Anne-Marie Trevelyan, a ministerial aide at the education department, has also quit, as has Ranil Jayawardena, a ministerial aide at the justice department.
Northern Ireland minister Shailesh Vara was the first to resign over Mrs May’s agreement on Thursday morning, saying, it “leaves the UK in a halfway house with no time limit on when we will finally be a sovereign nation”.
Will the PM be ousted?
Conservative Brexiteer MP Anne Marie Morris told BBC News she believed enough Tory MPs had now submitted letters of no-confidence in the prime minister to trigger a leadership contest.
She said there was enough time to install a new prime minister and change course on Brexit, adding: “Now is not the time for her leadership.”
Jacob Rees-Mogg – who heads an influential group of Tory Brexiteers – told MPs the prime minister had gone back on her previous commitments over Brexit and he asked her why he too should not submit a letter of no-confidence in her.
Mrs May told him “difficult choices have had to be made” – but she urged him to focus on the final trade deal the UK hoped to strike with the EU by the end of 2020, which she said would “deliver on the commitments I have made”.
The opposition’s reaction
Labour leader Jeremy Corbyn said: “After two years of bungled negotiations, the government has produced a botched deal that breaches the prime minister’s own red lines and does not meet our six tests.
“The government is in chaos. Their deal risks leaving the country in an indefinite halfway house without a real say.”
The SNP’s leader at Westminster Ian Blackford said Mrs May was “trying to sell us a deal that is already dead in the water” and expressed outrage that Scotland was not mentioned once in the draft withdrawal agreement.
What is in the withdrawal agreement?
- commitments over citizens’ rights after Brexit – people will be able to work and study where they currently live and to be joined by family members
- a proposed 21-month transition period after the UK’s departure
- a “fair financial settlement” from the UK – also known as the £39bn “divorce bill”
But the controversial part relates to what will happen to the Irish border.
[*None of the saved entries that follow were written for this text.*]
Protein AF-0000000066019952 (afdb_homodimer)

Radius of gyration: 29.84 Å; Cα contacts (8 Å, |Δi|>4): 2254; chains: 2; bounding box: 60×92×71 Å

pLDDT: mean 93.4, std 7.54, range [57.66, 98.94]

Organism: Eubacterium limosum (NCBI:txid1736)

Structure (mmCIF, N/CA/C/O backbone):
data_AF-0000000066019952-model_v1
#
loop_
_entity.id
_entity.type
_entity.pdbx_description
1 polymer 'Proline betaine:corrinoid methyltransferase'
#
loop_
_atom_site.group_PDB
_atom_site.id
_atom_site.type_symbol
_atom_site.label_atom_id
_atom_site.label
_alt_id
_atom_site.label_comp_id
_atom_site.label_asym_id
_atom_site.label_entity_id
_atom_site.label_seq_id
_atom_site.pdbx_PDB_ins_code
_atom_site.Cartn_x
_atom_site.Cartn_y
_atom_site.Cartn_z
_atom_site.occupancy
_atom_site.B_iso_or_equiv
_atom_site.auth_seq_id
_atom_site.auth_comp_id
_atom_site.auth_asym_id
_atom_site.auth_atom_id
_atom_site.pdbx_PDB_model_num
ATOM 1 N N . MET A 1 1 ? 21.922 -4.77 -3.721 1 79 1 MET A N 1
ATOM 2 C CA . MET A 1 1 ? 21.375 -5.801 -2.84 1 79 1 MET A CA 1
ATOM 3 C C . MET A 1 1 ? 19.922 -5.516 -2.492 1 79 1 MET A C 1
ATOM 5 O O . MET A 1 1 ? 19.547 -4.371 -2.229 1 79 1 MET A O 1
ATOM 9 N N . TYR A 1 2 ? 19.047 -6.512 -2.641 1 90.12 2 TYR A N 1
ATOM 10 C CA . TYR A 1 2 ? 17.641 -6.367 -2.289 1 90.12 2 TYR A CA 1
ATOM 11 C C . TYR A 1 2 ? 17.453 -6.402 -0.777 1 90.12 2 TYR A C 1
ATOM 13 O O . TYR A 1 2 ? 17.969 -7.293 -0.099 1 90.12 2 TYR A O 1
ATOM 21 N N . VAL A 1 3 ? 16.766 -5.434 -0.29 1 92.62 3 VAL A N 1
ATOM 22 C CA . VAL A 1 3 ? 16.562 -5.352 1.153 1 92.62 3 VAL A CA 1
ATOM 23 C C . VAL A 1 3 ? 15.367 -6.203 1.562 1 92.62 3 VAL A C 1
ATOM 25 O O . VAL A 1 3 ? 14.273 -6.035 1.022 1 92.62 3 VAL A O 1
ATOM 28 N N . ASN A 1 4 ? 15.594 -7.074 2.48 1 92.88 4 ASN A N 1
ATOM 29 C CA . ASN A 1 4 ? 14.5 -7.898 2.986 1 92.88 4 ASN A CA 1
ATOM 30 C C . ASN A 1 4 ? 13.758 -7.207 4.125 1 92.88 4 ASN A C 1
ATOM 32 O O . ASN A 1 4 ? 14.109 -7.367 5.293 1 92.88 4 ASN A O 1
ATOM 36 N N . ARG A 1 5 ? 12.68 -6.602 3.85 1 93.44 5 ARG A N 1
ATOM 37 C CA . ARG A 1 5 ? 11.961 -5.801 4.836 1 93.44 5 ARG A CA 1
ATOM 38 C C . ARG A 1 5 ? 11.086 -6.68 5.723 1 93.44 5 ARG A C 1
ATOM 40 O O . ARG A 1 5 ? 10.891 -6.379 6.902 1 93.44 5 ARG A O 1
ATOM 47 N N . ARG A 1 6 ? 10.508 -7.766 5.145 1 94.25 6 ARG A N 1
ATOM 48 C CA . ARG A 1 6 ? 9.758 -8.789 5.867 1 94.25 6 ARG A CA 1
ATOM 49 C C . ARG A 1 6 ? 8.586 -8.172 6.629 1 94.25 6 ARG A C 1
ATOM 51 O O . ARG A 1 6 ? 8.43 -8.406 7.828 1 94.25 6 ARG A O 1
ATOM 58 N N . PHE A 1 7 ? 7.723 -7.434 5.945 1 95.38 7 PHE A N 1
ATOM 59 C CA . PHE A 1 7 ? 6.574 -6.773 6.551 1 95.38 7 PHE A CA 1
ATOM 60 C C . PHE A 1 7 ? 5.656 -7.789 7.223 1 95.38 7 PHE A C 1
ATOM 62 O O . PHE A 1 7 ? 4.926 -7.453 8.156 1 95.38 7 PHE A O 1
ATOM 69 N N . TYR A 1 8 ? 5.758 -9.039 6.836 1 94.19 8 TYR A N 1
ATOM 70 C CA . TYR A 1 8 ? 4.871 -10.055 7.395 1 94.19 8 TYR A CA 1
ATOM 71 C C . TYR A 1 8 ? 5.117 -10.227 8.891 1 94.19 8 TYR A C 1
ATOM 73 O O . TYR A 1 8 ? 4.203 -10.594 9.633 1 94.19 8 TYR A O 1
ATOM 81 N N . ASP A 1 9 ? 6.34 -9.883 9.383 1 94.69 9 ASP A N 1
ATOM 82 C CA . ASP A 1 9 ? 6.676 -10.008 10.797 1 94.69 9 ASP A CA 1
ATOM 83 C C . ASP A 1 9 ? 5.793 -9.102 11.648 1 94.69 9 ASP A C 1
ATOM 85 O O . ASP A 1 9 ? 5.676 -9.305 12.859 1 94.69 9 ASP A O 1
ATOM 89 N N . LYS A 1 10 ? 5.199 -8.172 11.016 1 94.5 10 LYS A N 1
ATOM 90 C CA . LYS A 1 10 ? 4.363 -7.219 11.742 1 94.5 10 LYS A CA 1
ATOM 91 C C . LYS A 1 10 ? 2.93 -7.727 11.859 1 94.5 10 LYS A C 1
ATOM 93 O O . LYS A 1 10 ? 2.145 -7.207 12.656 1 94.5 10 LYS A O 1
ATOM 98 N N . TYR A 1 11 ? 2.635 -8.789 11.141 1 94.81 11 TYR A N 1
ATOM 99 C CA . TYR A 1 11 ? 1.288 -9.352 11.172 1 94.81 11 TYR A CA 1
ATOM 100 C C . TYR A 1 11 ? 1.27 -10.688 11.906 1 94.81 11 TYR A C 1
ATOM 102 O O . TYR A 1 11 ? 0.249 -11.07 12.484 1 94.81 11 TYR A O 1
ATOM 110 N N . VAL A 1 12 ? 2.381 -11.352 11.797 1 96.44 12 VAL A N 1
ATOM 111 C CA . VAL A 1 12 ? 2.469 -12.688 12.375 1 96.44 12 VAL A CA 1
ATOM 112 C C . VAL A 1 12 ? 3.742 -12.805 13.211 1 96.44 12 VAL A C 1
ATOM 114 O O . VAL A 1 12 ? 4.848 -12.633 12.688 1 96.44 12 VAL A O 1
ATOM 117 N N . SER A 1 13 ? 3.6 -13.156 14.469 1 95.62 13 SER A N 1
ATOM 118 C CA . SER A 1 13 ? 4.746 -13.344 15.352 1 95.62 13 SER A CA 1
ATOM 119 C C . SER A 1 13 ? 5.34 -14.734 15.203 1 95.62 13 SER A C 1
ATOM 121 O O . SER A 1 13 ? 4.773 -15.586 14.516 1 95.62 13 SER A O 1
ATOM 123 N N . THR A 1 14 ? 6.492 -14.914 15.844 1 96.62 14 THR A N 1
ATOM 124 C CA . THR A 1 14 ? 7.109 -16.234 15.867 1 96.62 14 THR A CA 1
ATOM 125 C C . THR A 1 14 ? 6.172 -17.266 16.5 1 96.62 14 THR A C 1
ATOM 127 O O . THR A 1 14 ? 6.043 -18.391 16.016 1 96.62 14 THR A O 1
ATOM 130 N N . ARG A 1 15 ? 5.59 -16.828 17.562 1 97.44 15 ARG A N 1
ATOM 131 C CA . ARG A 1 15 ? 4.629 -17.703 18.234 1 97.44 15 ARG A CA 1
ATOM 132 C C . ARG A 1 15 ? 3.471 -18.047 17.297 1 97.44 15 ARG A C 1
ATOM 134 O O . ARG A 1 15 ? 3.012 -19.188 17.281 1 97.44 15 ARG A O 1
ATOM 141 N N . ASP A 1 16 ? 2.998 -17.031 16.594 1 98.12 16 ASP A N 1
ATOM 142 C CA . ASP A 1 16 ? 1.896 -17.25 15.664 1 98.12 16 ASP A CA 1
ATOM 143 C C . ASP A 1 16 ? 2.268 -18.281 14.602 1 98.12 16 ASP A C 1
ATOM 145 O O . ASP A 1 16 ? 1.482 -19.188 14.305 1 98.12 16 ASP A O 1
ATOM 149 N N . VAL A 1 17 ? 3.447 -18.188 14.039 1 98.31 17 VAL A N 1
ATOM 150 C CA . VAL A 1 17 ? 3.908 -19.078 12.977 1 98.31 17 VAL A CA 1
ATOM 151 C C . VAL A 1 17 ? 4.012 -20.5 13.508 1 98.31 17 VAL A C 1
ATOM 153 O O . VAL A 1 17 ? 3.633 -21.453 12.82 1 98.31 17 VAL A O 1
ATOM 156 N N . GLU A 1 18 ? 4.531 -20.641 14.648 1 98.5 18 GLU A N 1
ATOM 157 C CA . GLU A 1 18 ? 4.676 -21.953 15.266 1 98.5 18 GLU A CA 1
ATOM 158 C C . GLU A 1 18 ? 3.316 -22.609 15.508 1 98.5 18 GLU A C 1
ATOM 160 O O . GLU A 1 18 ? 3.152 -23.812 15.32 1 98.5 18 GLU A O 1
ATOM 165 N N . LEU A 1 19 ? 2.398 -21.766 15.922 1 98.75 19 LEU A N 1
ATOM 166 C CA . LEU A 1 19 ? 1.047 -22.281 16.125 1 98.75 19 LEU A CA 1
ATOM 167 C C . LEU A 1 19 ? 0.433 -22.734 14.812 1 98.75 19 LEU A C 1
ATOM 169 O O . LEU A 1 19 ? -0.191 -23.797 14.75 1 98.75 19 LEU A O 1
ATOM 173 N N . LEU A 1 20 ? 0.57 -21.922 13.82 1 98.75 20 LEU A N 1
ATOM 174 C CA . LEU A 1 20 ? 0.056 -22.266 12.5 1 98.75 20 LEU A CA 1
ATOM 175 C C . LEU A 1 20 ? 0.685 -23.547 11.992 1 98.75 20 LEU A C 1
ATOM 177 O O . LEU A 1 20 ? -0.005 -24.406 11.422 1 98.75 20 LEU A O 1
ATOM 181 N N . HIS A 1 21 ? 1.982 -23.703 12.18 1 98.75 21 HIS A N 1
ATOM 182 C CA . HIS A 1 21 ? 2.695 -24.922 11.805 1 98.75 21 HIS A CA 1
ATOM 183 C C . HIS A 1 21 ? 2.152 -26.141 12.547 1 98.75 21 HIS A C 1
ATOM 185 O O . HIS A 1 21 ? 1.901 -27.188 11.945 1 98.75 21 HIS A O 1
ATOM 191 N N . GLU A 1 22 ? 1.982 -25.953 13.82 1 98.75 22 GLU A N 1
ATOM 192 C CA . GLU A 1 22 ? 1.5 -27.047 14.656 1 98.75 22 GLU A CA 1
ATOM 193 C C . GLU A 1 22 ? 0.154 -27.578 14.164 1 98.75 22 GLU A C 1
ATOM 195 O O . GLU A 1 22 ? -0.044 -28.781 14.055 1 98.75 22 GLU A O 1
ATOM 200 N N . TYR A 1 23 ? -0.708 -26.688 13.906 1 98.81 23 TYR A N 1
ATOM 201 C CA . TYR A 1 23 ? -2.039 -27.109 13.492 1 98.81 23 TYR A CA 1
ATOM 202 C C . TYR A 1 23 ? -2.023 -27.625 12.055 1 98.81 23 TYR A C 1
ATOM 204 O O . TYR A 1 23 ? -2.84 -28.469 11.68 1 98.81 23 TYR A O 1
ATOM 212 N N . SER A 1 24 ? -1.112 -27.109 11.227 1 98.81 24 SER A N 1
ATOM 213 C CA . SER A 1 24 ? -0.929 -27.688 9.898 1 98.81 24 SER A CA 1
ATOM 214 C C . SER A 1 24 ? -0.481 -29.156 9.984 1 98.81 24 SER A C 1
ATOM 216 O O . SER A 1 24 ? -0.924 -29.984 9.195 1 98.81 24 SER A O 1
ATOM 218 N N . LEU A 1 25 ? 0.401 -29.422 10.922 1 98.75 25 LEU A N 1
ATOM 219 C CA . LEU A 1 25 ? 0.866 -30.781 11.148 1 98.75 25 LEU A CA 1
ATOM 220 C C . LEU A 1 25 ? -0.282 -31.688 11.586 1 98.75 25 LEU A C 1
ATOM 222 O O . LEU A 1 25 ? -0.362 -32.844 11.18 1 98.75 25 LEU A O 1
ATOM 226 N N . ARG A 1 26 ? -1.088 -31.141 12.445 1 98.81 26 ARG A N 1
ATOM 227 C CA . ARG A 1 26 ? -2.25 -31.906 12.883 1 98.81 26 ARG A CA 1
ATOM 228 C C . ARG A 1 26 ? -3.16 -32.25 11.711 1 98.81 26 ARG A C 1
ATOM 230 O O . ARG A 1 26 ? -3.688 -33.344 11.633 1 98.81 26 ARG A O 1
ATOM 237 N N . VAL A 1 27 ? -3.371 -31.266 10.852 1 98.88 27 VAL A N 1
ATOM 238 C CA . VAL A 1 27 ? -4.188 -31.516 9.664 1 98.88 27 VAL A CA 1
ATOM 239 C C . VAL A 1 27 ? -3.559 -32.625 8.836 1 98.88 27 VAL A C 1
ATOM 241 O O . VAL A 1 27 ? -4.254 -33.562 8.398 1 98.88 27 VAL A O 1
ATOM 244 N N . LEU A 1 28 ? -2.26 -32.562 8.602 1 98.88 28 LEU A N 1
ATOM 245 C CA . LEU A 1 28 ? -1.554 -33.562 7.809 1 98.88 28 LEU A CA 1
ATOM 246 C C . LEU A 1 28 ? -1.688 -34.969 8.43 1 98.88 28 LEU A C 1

The agreement includes a “backstop” – a kind of safety net to ensure there is no hard border whatever the outcome of future trade talks between the UK and the EU.
If there is no trade deal in place by the end of the transition period, the backstop will mean that Northern Ireland would stay aligned to some EU rules on things such as food products and goods standards.
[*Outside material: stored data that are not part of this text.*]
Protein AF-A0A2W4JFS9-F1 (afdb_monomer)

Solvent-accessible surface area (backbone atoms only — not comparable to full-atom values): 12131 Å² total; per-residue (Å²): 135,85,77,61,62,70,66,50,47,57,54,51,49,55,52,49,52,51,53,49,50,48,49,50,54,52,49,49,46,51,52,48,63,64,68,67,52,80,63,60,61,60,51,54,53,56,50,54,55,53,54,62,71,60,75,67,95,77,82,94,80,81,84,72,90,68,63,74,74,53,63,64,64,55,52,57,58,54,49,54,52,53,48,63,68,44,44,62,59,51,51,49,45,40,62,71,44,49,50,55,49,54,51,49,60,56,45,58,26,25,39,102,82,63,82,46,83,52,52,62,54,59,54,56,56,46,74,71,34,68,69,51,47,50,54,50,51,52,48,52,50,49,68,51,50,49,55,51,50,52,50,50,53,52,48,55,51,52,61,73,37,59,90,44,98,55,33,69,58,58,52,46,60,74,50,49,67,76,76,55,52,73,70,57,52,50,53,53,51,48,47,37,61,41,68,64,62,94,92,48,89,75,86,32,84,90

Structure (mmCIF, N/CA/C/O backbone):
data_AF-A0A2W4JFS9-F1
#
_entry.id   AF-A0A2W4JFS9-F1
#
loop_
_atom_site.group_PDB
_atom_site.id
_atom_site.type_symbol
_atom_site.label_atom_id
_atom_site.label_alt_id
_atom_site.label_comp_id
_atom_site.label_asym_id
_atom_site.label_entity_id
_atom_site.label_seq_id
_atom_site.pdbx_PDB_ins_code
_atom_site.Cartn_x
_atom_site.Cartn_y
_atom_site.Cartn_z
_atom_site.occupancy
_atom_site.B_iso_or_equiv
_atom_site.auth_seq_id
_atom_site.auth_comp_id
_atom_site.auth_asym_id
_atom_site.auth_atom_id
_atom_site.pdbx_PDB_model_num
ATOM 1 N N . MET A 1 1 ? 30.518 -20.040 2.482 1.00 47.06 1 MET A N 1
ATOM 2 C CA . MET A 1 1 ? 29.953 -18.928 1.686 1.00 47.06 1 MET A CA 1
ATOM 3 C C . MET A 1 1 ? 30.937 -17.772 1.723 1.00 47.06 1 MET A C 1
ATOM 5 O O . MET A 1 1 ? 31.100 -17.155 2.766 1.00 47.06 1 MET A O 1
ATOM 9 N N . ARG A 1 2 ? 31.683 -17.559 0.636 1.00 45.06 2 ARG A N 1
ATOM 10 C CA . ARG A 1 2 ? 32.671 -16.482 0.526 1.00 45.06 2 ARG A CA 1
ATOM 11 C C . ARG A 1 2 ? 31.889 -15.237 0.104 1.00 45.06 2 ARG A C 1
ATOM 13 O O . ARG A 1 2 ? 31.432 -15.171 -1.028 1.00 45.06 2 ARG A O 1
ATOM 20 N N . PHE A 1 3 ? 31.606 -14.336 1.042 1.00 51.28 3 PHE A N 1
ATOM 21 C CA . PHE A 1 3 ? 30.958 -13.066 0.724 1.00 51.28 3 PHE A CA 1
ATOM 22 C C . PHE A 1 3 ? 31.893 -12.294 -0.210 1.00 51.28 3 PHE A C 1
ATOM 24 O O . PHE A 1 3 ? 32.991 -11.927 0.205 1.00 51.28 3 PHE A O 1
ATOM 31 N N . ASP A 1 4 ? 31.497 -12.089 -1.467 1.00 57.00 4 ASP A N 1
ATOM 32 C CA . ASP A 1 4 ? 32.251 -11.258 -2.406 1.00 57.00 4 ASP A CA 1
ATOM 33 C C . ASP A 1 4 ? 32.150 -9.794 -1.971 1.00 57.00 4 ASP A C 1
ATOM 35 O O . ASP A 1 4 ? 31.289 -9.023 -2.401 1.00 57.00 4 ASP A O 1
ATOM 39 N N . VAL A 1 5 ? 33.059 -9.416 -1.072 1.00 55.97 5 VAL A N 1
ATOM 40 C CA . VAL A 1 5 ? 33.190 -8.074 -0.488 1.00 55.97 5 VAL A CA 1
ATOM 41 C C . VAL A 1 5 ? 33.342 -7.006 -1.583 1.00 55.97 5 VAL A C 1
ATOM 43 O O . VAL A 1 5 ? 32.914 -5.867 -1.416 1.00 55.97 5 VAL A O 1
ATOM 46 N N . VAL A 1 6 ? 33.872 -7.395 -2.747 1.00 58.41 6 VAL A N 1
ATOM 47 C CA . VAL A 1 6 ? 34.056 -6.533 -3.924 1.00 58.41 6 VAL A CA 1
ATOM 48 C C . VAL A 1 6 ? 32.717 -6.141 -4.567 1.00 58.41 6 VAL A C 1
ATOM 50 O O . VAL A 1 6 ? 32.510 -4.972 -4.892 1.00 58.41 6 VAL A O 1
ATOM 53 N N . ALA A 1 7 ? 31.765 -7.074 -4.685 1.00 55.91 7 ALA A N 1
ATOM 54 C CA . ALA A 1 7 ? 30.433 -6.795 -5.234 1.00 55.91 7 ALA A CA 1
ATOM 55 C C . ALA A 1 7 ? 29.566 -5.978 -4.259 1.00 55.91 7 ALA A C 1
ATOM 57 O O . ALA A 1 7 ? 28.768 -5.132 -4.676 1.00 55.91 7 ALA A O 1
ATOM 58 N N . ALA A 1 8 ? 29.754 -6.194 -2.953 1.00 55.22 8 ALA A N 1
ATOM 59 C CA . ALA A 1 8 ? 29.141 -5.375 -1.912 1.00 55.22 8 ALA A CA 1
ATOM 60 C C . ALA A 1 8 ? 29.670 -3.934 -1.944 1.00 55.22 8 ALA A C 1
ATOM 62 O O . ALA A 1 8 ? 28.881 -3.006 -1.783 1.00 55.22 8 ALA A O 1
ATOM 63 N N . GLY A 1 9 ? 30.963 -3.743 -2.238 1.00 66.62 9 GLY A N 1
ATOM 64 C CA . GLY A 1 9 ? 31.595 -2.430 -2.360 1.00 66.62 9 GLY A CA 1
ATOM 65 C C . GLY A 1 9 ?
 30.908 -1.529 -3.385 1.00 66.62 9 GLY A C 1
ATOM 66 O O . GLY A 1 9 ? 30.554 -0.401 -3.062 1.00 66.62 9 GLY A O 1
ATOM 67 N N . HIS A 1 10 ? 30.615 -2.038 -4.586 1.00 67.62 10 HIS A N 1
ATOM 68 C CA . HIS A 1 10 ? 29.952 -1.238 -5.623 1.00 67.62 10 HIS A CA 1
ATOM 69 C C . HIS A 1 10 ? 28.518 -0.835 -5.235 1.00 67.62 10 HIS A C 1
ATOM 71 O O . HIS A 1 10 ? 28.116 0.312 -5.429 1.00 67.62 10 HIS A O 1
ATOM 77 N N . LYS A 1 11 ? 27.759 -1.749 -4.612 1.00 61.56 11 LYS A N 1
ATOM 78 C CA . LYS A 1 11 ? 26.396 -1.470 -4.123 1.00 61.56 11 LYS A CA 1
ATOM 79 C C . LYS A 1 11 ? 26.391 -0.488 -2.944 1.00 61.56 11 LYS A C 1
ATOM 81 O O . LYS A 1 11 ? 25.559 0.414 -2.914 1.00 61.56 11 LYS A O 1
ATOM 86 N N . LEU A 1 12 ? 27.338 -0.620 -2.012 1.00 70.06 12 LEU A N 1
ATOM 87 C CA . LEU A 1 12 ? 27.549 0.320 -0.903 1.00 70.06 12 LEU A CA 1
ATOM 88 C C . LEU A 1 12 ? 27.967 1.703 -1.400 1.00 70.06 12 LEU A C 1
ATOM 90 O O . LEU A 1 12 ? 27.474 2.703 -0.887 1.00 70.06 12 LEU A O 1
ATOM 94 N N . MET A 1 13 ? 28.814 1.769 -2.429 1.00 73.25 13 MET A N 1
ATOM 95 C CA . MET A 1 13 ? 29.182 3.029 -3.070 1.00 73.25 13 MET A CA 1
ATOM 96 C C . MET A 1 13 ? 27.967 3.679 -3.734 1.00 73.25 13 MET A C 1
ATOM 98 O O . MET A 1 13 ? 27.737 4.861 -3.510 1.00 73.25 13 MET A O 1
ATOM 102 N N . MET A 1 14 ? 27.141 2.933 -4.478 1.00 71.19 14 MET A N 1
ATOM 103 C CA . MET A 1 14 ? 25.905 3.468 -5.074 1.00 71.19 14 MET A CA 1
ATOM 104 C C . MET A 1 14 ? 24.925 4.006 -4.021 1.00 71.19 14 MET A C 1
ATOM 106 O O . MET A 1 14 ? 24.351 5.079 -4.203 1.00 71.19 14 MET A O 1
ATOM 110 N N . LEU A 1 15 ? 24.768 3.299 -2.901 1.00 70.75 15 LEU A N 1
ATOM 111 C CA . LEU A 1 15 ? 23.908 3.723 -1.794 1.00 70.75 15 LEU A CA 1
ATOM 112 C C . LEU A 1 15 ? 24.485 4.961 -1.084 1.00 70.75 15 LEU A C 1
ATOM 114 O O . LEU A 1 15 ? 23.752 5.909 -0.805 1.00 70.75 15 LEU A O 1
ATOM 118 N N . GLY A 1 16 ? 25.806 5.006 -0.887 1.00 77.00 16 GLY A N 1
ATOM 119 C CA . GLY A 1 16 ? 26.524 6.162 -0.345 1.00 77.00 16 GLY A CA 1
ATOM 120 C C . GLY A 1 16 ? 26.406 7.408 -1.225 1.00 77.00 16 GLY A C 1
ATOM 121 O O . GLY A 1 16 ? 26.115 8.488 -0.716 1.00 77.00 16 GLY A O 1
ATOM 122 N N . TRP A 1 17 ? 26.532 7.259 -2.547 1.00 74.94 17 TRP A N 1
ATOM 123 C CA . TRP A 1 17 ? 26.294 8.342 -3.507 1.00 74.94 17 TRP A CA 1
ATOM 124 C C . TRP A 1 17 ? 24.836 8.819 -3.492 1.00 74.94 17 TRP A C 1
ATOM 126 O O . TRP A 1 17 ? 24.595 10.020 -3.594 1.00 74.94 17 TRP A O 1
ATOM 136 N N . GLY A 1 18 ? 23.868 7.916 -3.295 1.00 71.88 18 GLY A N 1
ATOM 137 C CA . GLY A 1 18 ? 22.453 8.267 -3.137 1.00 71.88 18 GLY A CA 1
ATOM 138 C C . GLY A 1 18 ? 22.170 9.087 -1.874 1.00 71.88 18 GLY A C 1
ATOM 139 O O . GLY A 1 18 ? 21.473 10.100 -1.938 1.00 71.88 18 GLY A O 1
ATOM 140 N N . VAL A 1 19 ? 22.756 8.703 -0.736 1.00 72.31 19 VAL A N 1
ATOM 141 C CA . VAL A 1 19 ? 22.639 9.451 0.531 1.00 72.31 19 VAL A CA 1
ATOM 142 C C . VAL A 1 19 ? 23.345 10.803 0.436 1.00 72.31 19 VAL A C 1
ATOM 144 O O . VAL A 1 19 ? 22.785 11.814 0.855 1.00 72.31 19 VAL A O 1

It would also involve a temporary single customs territory, effectively keeping the whole of the UK in the EU customs union.
Brexiteers do not like the prospect of potentially being tied to EU customs rules for years or even, as some fear, indefinitely.
And Northern Ireland’s Democratic Unionist Party has said it will not tolerate anything that creates a new border down the Irish Sea and they will not vote for the agreement.
Setting out details of the arrangements for a possible “backstop” – that has caused so much anger among Brexiteers – Mrs May said: “I do not pretend that this has been a comfortable process, or that either we or the EU are entirely happy with some of the arrangements which have been included in it.”
But she added that “while some people might pretend otherwise, there is no deal which delivers the Brexit the British people voted for which does not involve this insurance policy”.
She insisted it was a last resort and would be time-limited.
What happens now?
The resignations came as European Council President Donald Tusk announced an emergency meeting of EU leaders in Brussels on 25 November, at which the withdrawal agreement and a political declaration on future relations will be finalised and formalised.
The BBC’s Brussels correspondent Adam Fleming said the UK and the EU will have to agree an ultimate end date for the post-Brexit transition period by the end of next week.
The transition period is due to end in 2020 and can be extended once by mutual agreement.
The text of the draft withdrawal agreement currently says the end date is “20XX”.
A senior EU official said the negotiators will have to fill in a specific year by 25 November’s summit.